New York’s state paid family leave requirements became effective on January 1, 2018. A very thorough state-specific overview was recently posted by Megan Holstein on the Jackson Lewis blog here, so please be sure to check that out if you are looking for particular New York PFL guidance. More generally, however, it’s important to consider how operationalizing legal requirements for paid family leave is not as simple as it seems. These are some of the challenging issues that must be resolved by HR:
· Alignment of current paid leave programs such as PTO, short-term disability benefits, FMLA, and sick leave with the state and local requirements
· Updating technological systems such as payroll programs and solutions for those in affected states so that accruals, usage and notifications are compliant with the law
· Changing processes, documentation and protocols for leave requests so that legal requirements are fulfilled
· Training HR, management and others on new processes and requirements
· Ensuring that sufficient staff capacity is available to handle state-based processing requirements
· Recognizing the complex situations that arise where state, local and federal law, as well as collective bargaining agreements and other requirements create the potential for complying with one set up requirements but violating another, and coming up with ways to avert this risk
· Building the internal expertise and relationships across siloed departments to effectively handle novel issues that may arise, in a way that treats employees like human beings and not problems
Other states where paid family leave is already in effect include California, New Jersey and Rhode Island. Washington state passed PFL in 2007 but it has never been implemented. Washington, DC has a new PFL provision that will roll out in 2020. Continued proposals are being brought forward, including the Colorado FAMLI Act, which would apply to every employer with employees working in the state, including very small businesses without HR support to handle the challenges above.
One solution that has been advanced is also called Workflex in the 21st Century Act, also called the #workflexbill. The act, recommended by the Society for Human Resource Management (SHRM) to the patchwork of complex requirements continues to impact multi-state employers, amends the Employee Retirement Income Security Act (ERISA) to allow employers to opt out of state and local requirements as long as they provide paid leave to all full- and part-time employees with at least 90 days’ tenure. The leave would be provided at the cost of the employer, not the taxpayers or employees. Part-time workers would receive paid leave proportional to the hours worked for their employer.

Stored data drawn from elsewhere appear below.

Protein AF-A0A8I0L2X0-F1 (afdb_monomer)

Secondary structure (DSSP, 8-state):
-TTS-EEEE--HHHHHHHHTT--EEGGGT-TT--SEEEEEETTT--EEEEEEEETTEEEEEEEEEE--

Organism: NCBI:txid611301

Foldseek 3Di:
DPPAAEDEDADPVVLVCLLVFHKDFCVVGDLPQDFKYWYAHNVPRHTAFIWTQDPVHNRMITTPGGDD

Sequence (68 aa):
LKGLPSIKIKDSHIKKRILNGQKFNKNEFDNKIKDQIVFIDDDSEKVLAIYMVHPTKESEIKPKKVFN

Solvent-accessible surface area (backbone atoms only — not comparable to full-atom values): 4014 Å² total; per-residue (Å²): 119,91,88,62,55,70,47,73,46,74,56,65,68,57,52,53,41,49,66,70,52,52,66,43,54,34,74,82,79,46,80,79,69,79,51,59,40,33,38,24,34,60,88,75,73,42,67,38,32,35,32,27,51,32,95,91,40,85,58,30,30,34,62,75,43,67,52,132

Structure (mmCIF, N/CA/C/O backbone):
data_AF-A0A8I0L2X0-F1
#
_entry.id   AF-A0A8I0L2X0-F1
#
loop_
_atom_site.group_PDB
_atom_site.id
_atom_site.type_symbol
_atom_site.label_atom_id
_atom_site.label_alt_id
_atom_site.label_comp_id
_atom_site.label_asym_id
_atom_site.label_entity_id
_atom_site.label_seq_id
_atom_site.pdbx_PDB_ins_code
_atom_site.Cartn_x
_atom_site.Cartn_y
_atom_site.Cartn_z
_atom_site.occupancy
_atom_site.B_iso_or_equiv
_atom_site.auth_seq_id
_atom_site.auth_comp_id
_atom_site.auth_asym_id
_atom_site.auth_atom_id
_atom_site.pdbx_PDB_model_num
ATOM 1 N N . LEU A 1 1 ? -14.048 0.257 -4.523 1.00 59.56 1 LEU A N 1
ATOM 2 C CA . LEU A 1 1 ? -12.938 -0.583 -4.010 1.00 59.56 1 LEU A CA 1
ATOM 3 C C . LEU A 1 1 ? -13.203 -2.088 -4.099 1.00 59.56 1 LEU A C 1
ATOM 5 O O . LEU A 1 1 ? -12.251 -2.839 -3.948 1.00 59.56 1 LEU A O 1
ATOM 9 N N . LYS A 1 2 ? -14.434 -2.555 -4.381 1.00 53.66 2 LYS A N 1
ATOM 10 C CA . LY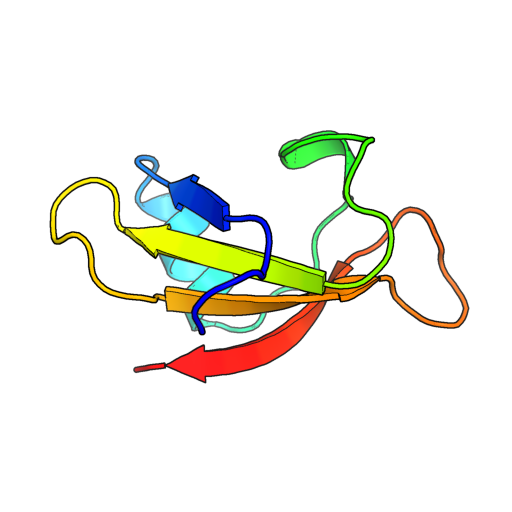S A 1 2 ? -14.678 -3.979 -4.665 1.00 53.66 2 LYS A CA 1
ATOM 11 C C . LYS A 1 2 ? -13.814 -4.429 -5.855 1.00 53.66 2 LYS A C 1
ATOM 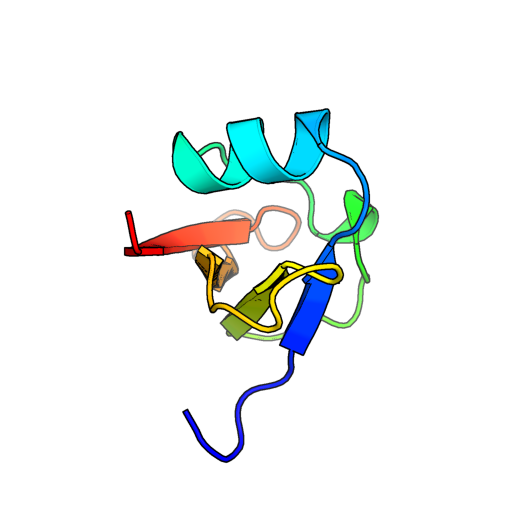13 O O . LYS A 1 2 ? -13.891 -3.807 -6.910 1.00 53.66 2 LYS A O 1
ATOM 18 N N . GLY A 1 3 ? -12.989 -5.457 -5.653 1.00 80.25 3 GLY A N 1
ATOM 19 C CA . GLY A 1 3 ? -12.197 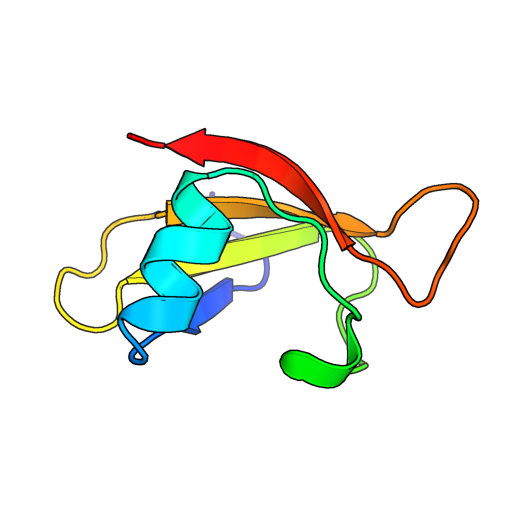-6.113 -6.702 1.00 80.25 3 GLY A CA 1
ATOM 20 C C . GLY A 1 3 ? -10.692 -5.816 -6.719 1.00 80.25 3 GLY A C 1
ATOM 21 O O . GLY A 1 3 ? -9.971 -6.524 -7.413 1.00 80.25 3 GLY A O 1
ATOM 22 N N . LEU A 1 4 ? -10.191 -4.829 -5.964 1.00 85.69 4 LEU A N 1
ATOM 23 C CA . LEU A 1 4 ? -8.739 -4.652 -5.819 1.00 85.69 4 LEU A CA 1
ATOM 24 C C . LEU A 1 4 ? -8.190 -5.591 -4.736 1.00 85.69 4 LEU A C 1
ATOM 26 O O . LEU A 1 4 ? -8.836 -5.732 -3.694 1.00 85.69 4 LEU A O 1
ATOM 30 N N . PRO A 1 5 ? -7.006 -6.199 -4.937 1.00 93.38 5 PRO A N 1
ATOM 31 C CA . PRO A 1 5 ? -6.349 -6.943 -3.875 1.00 93.38 5 PRO A CA 1
ATOM 32 C C . PRO A 1 5 ? -6.005 -5.998 -2.718 1.00 93.38 5 PRO A C 1
ATOM 34 O O . PRO A 1 5 ? -5.703 -4.815 -2.916 1.00 93.38 5 PRO A O 1
ATOM 37 N N . SER A 1 6 ? -6.057 -6.528 -1.502 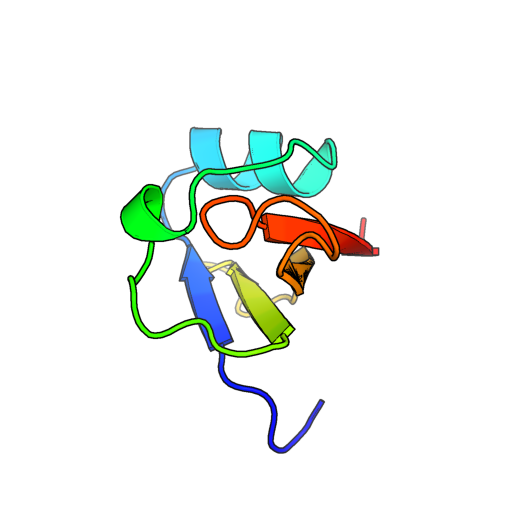1.00 94.56 6 SER A N 1
ATOM 38 C CA . SER A 1 6 ? -5.828 -5.761 -0.282 1.00 94.56 6 SER A CA 1
ATOM 39 C C . SER A 1 6 ? -4.931 -6.506 0.691 1.00 94.56 6 SER A C 1
ATOM 41 O O . SER A 1 6 ? -5.010 -7.729 0.790 1.00 94.56 6 SER A O 1
ATOM 43 N N .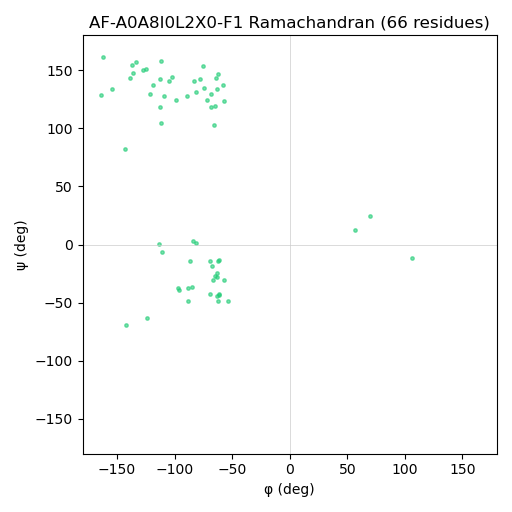 ILE A 1 7 ? -4.136 -5.756 1.448 1.00 95.38 7 ILE A N 1
ATOM 44 C CA . ILE A 1 7 ? -3.296 -6.267 2.530 1.00 95.38 7 ILE A CA 1
ATOM 45 C C . ILE A 1 7 ? -3.710 -5.563 3.816 1.00 95.38 7 ILE A C 1
ATOM 47 O O . ILE A 1 7 ? -3.797 -4.331 3.856 1.00 95.38 7 ILE A O 1
ATOM 51 N N . LYS A 1 8 ? -3.959 -6.353 4.863 1.00 96.25 8 LYS A N 1
ATOM 52 C CA . LYS A 1 8 ? -4.173 -5.831 6.209 1.00 96.25 8 LYS A CA 1
ATOM 53 C C . LYS A 1 8 ? -2.833 -5.553 6.874 1.00 96.25 8 LYS A C 1
ATOM 55 O O . LYS A 1 8 ? -1.930 -6.387 6.846 1.00 96.25 8 LYS A O 1
ATOM 60 N N . ILE A 1 9 ? -2.702 -4.368 7.448 1.00 97.00 9 ILE A N 1
ATOM 61 C CA . ILE A 1 9 ? -1.488 -3.885 8.091 1.00 97.00 9 ILE A CA 1
ATOM 62 C C . ILE A 1 9 ? -1.762 -3.773 9.578 1.00 97.00 9 ILE A C 1
ATOM 64 O O . ILE A 1 9 ? -2.609 -2.988 9.996 1.00 97.00 9 ILE A O 1
ATOM 68 N N . LYS A 1 10 ? -1.008 -4.535 10.367 1.00 96.94 10 LYS A N 1
ATOM 69 C CA . LYS A 1 10 ? -1.075 -4.505 11.830 1.00 96.94 10 LYS A CA 1
ATOM 70 C C . LYS A 1 10 ? 0.010 -3.625 12.451 1.00 96.94 10 LYS A C 1
ATOM 72 O O . LYS A 1 10 ? -0.246 -2.908 13.411 1.00 96.94 10 LYS A O 1
ATOM 77 N N . ASP A 1 11 ? 1.210 -3.636 11.874 1.00 97.38 11 ASP A N 1
ATOM 78 C CA . ASP A 1 11 ? 2.364 -2.894 12.386 1.00 97.38 11 ASP A CA 1
ATOM 79 C C . ASP A 1 11 ? 2.142 -1.370 12.313 1.00 97.38 11 ASP A C 1
ATOM 81 O O . ASP A 1 11 ? 1.971 -0.795 11.234 1.00 97.38 11 ASP A O 1
ATOM 85 N N . SER A 1 12 ? 2.163 -0.703 13.470 1.00 96.56 12 SER A N 1
ATOM 86 C CA . SER A 1 12 ? 1.887 0.732 13.596 1.00 96.56 12 SER A CA 1
ATOM 87 C C . SER A 1 12 ? 2.939 1.623 12.929 1.00 96.56 12 SER A C 1
ATOM 89 O O . SER A 1 12 ? 2.605 2.699 12.420 1.00 96.56 12 SER A O 1
ATOM 91 N N . HIS A 1 13 ? 4.196 1.183 12.868 1.00 97.50 13 HIS A N 1
ATOM 92 C CA . HIS A 1 13 ? 5.257 1.897 12.172 1.00 97.50 13 HIS A CA 1
ATOM 93 C C . HIS A 1 13 ? 5.024 1.851 10.659 1.00 97.50 13 HIS A C 1
ATOM 95 O O . HIS A 1 13 ? 5.114 2.882 9.988 1.00 97.50 13 HIS A O 1
ATOM 101 N N . ILE 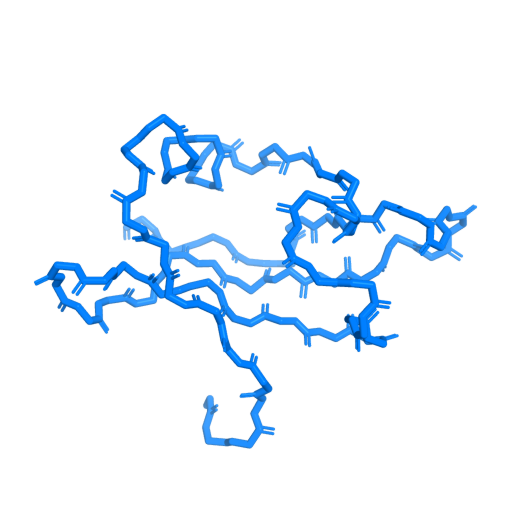A 1 14 ? 4.621 0.697 10.122 1.00 97.38 14 ILE A N 1
ATOM 102 C CA . ILE A 1 14 ? 4.232 0.569 8.713 1.00 97.38 14 ILE A CA 1
ATOM 103 C C . ILE A 1 14 ? 2.995 1.418 8.399 1.00 97.38 14 ILE A C 1
ATOM 105 O O . ILE A 1 14 ? 3.021 2.154 7.412 1.00 97.38 14 ILE A O 1
ATOM 109 N N . LYS A 1 15 ? 1.957 1.414 9.253 1.00 97.44 15 LYS A N 1
ATOM 110 C CA . LYS A 1 15 ? 0.779 2.294 9.082 1.00 97.44 15 LYS A CA 1
ATOM 111 C C . LYS A 1 15 ? 1.194 3.760 8.957 1.00 97.44 15 LYS A C 1
ATOM 113 O O . LYS A 1 15 ? 0.788 4.436 8.016 1.00 97.44 15 LYS A O 1
ATOM 118 N N . LYS A 1 16 ? 2.061 4.243 9.855 1.00 97.50 16 LYS A N 1
ATOM 119 C CA . LYS A 1 16 ? 2.565 5.626 9.826 1.00 97.50 16 LYS A CA 1
ATOM 120 C C . LYS A 1 16 ? 3.331 5.936 8.536 1.00 97.50 16 LYS A C 1
ATOM 122 O O . LYS A 1 16 ? 3.126 6.990 7.942 1.00 97.50 16 LYS A O 1
ATOM 127 N N . ARG A 1 17 ? 4.187 5.019 8.074 1.00 98.12 17 ARG A N 1
ATOM 128 C CA . ARG A 1 17 ? 4.920 5.155 6.802 1.00 98.12 17 ARG A CA 1
ATOM 129 C C . ARG A 1 17 ? 3.969 5.234 5.598 1.00 98.12 17 ARG A C 1
ATOM 131 O O . ARG A 1 17 ? 4.173 6.078 4.726 1.00 98.12 17 ARG A O 1
ATOM 138 N N . ILE A 1 18 ? 2.919 4.407 5.576 1.00 97.81 18 ILE A N 1
ATOM 139 C CA . ILE A 1 18 ? 1.869 4.420 4.542 1.00 97.81 18 ILE A CA 1
ATOM 140 C C . ILE A 1 18 ? 1.120 5.758 4.540 1.00 97.81 18 ILE A C 1
ATOM 142 O O . ILE A 1 18 ? 0.980 6.375 3.486 1.00 97.81 18 ILE A O 1
ATOM 146 N N . LEU A 1 19 ? 0.681 6.233 5.710 1.00 97.00 19 LEU A N 1
ATOM 147 C CA . LEU A 1 19 ? -0.043 7.504 5.850 1.00 97.00 19 LEU A CA 1
ATOM 148 C C . LEU A 1 19 ? 0.823 8.723 5.488 1.00 97.00 19 LEU A C 1
ATOM 150 O O . LEU A 1 19 ? 0.321 9.727 4.996 1.00 97.00 19 LEU A O 1
ATOM 154 N N . ASN A 1 20 ? 2.142 8.615 5.636 1.00 97.50 20 ASN A N 1
ATOM 155 C CA . ASN A 1 20 ? 3.086 9.632 5.171 1.00 97.50 20 ASN A CA 1
ATOM 156 C C . ASN A 1 20 ? 3.412 9.527 3.666 1.00 97.50 20 ASN A C 1
ATOM 158 O O . ASN A 1 20 ? 4.236 10.289 3.163 1.00 97.50 20 ASN A O 1
ATOM 162 N N . GLY A 1 21 ? 2.816 8.576 2.938 1.00 97.38 21 GLY A N 1
ATOM 163 C CA . GLY A 1 21 ? 3.040 8.392 1.504 1.00 97.38 21 GLY A CA 1
ATOM 164 C C . GLY A 1 21 ? 4.434 7.863 1.152 1.00 97.38 21 GLY A C 1
ATOM 165 O O . GLY A 1 21 ? 4.922 8.085 0.041 1.00 97.38 21 GLY A O 1
ATOM 166 N N . GLN A 1 22 ? 5.106 7.171 2.074 1.00 98.00 22 GLN A N 1
ATOM 167 C CA . GLN A 1 22 ? 6.422 6.605 1.789 1.00 98.00 22 GLN A CA 1
ATOM 168 C C . GLN A 1 22 ? 6.327 5.541 0.683 1.00 98.00 22 GLN A C 1
ATOM 170 O O . GLN A 1 22 ? 5.359 4.784 0.617 1.00 98.00 22 GLN A O 1
ATOM 175 N N . LYS A 1 23 ? 7.332 5.467 -0.194 1.00 97.56 23 LYS A N 1
ATOM 176 C CA . LYS A 1 23 ? 7.488 4.348 -1.137 1.00 97.56 23 LYS A CA 1
ATOM 177 C C . LYS A 1 23 ? 8.020 3.115 -0.408 1.00 97.56 23 LYS A C 1
ATOM 179 O O . LYS A 1 23 ? 8.743 3.248 0.578 1.00 97.56 23 LYS A O 1
ATOM 184 N N . PHE A 1 24 ? 7.717 1.938 -0.934 1.00 97.25 24 PHE A N 1
ATOM 185 C CA . PHE A 1 24 ? 8.182 0.673 -0.370 1.00 97.25 24 PHE A CA 1
ATOM 186 C C . PHE A 1 24 ? 8.725 -0.237 -1.455 1.00 97.25 24 PHE A C 1
ATOM 188 O O . PHE A 1 24 ? 8.331 -0.125 -2.618 1.00 97.25 24 PHE A O 1
ATOM 195 N N . ASN A 1 25 ? 9.577 -1.175 -1.065 1.00 95.69 25 ASN A N 1
ATOM 196 C CA . ASN A 1 25 ? 9.846 -2.328 -1.901 1.00 95.69 25 ASN A CA 1
ATOM 197 C C . ASN A 1 25 ? 8.637 -3.279 -1.832 1.00 95.69 25 ASN A C 1
ATOM 199 O O . ASN A 1 25 ? 8.127 -3.555 -0.748 1.00 95.69 25 ASN A O 1
ATOM 203 N N . LYS A 1 26 ? 8.167 -3.800 -2.969 1.00 92.38 26 LYS A N 1
ATOM 204 C CA . LYS A 1 26 ? 7.026 -4.732 -3.011 1.00 92.38 26 LYS A CA 1
ATOM 205 C C . LYS A 1 26 ? 7.263 -5.982 -2.156 1.00 92.38 26 LYS A C 1
ATOM 207 O O . LYS A 1 26 ? 6.319 -6.509 -1.573 1.00 92.38 26 LYS A O 1
ATOM 212 N N . ASN A 1 27 ? 8.526 -6.393 -2.028 1.00 91.25 27 ASN A N 1
ATOM 213 C CA . ASN A 1 27 ? 8.934 -7.562 -1.262 1.00 91.25 27 ASN A CA 1
ATOM 214 C C . ASN A 1 27 ? 8.765 -7.372 0.257 1.00 91.25 27 ASN A C 1
ATOM 216 O O . ASN A 1 27 ? 8.798 -8.358 0.983 1.00 91.25 27 ASN A O 1
ATOM 220 N N . GLU A 1 28 ? 8.563 -6.138 0.744 1.00 93.44 28 GLU A N 1
ATOM 221 C CA . GLU A 1 28 ? 8.201 -5.880 2.149 1.00 93.44 28 GLU A CA 1
ATOM 222 C C . GLU A 1 28 ? 6.789 -6.395 2.495 1.00 93.44 28 GLU A C 1
ATOM 224 O O . GLU A 1 28 ? 6.485 -6.562 3.673 1.00 93.44 28 GLU A O 1
ATOM 229 N N . PHE A 1 29 ? 5.927 -6.649 1.499 1.00 90.56 29 PHE A N 1
ATOM 230 C CA . PHE A 1 29 ? 4.539 -7.073 1.716 1.00 90.56 29 PHE A CA 1
ATOM 231 C C . PHE A 1 29 ? 4.206 -8.387 1.007 1.00 90.56 29 PHE A C 1
ATOM 233 O O . PHE A 1 29 ? 3.870 -9.373 1.656 1.00 90.56 29 PHE A O 1
ATOM 240 N N . ASP A 1 30 ? 4.275 -8.391 -0.327 1.00 78.88 30 ASP A N 1
ATOM 241 C CA . ASP A 1 30 ? 4.065 -9.563 -1.178 1.00 78.88 30 ASP A CA 1
ATOM 242 C C . ASP A 1 30 ? 4.623 -9.272 -2.582 1.00 78.88 30 ASP A C 1
ATOM 244 O O . ASP A 1 30 ? 4.264 -8.288 -3.238 1.00 78.88 30 ASP A O 1
ATOM 248 N N . ASN A 1 31 ? 5.459 -10.174 -3.093 1.00 73.69 31 ASN A N 1
ATOM 249 C CA . ASN A 1 31 ? 6.021 -10.092 -4.443 1.00 73.69 31 ASN A CA 1
ATOM 250 C C . ASN A 1 31 ? 4.951 -10.157 -5.549 1.00 73.69 31 ASN A C 1
ATOM 252 O O . ASN A 1 31 ? 5.250 -9.850 -6.705 1.00 73.69 31 ASN A O 1
ATOM 256 N N . LYS A 1 32 ? 3.716 -10.562 -5.222 1.00 80.50 32 LYS A N 1
ATOM 257 C CA . LYS A 1 32 ? 2.593 -10.712 -6.160 1.00 80.50 32 LYS A CA 1
ATOM 258 C C . LYS A 1 32 ? 1.817 -9.422 -6.436 1.00 80.50 32 LYS A C 1
ATOM 260 O O . LYS A 1 32 ? 0.838 -9.472 -7.182 1.00 80.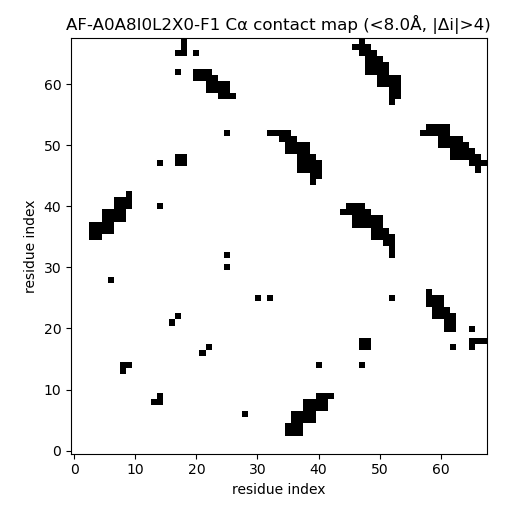50 32 LYS A O 1
ATOM 265 N N . ILE A 1 33 ? 2.221 -8.272 -5.891 1.00 87.69 33 ILE A N 1
ATOM 266 C CA . ILE A 1 33 ? 1.615 -6.981 -6.249 1.00 87.69 33 ILE A CA 1
ATOM 267 C C . ILE A 1 33 ? 1.940 -6.673 -7.721 1.00 87.69 33 ILE A C 1
ATOM 269 O O . ILE A 1 33 ? 3.061 -6.293 -8.052 1.00 87.69 33 ILE A O 1
ATOM 273 N N . LYS A 1 34 ? 0.958 -6.876 -8.610 1.00 86.50 34 LYS A N 1
ATOM 274 C CA . LYS A 1 34 ? 1.129 -6.714 -10.066 1.00 86.50 34 LYS A CA 1
ATOM 275 C C . LYS A 1 34 ? 0.877 -5.298 -10.566 1.00 86.50 34 LYS A C 1
ATOM 277 O O . LYS A 1 34 ? 1.549 -4.864 -11.489 1.00 86.50 34 LYS A O 1
ATOM 282 N N . ASP A 1 35 ? -0.108 -4.614 -9.992 1.00 91.81 35 ASP A N 1
ATOM 283 C CA . ASP A 1 35 ? -0.510 -3.290 -10.470 1.00 91.81 35 ASP A CA 1
ATOM 284 C C . ASP A 1 35 ? -0.881 -2.375 -9.305 1.00 91.81 35 ASP A C 1
ATOM 286 O O . ASP A 1 35 ? -0.119 -1.474 -8.967 1.00 91.81 35 ASP A O 1
ATOM 290 N N . GLN A 1 36 ? -1.996 -2.650 -8.622 1.00 94.31 36 GLN A N 1
ATOM 291 C CA . GLN A 1 36 ? -2.471 -1.866 -7.480 1.00 94.31 36 GLN A CA 1
ATOM 292 C C . GLN A 1 36 ? -2.739 -2.742 -6.262 1.00 94.31 36 GLN A C 1
ATOM 294 O O . GLN A 1 36 ? -3.124 -3.901 -6.401 1.00 94.31 36 GLN A O 1
ATOM 299 N N . ILE A 1 37 ? -2.570 -2.164 -5.074 1.00 96.25 37 ILE A N 1
ATOM 300 C CA . ILE A 1 37 ? -2.898 -2.795 -3.795 1.00 96.25 37 ILE A CA 1
ATOM 301 C C . ILE A 1 37 ? -3.563 -1.783 -2.863 1.00 96.25 37 ILE A C 1
ATOM 303 O O . ILE A 1 37 ? -3.208 -0.601 -2.852 1.00 96.25 37 ILE A O 1
ATOM 307 N N . VAL A 1 38 ? -4.540 -2.244 -2.088 1.00 96.75 38 VAL A N 1
ATOM 308 C CA . VAL A 1 38 ? -5.173 -1.462 -1.023 1.00 96.75 38 VAL A CA 1
ATOM 309 C C . VAL A 1 38 ? -4.553 -1.850 0.314 1.00 96.75 38 VAL A C 1
ATOM 311 O O . VAL A 1 38 ? -4.582 -3.019 0.690 1.00 96.75 38 VAL A O 1
ATOM 314 N N . PHE A 1 39 ? -4.029 -0.878 1.051 1.00 96.69 39 PHE A N 1
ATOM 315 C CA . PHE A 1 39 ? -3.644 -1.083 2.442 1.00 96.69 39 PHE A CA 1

For HR professionals who are helping employers implement paid leave benefits and operationalize regulatory requirements, being aware of the legal landscape and solving the operational challenges are both critical. Whether benefits are required by law or not, it is up to HR to ensure that employers are meeting the needs of their employees. In addition, smart HR professionals work to align leave with other compensation and benefits options to support the strategic plans of their organizations and capture the benefit to their employer brands that comes with nurturing employees’ needs for paid family leave.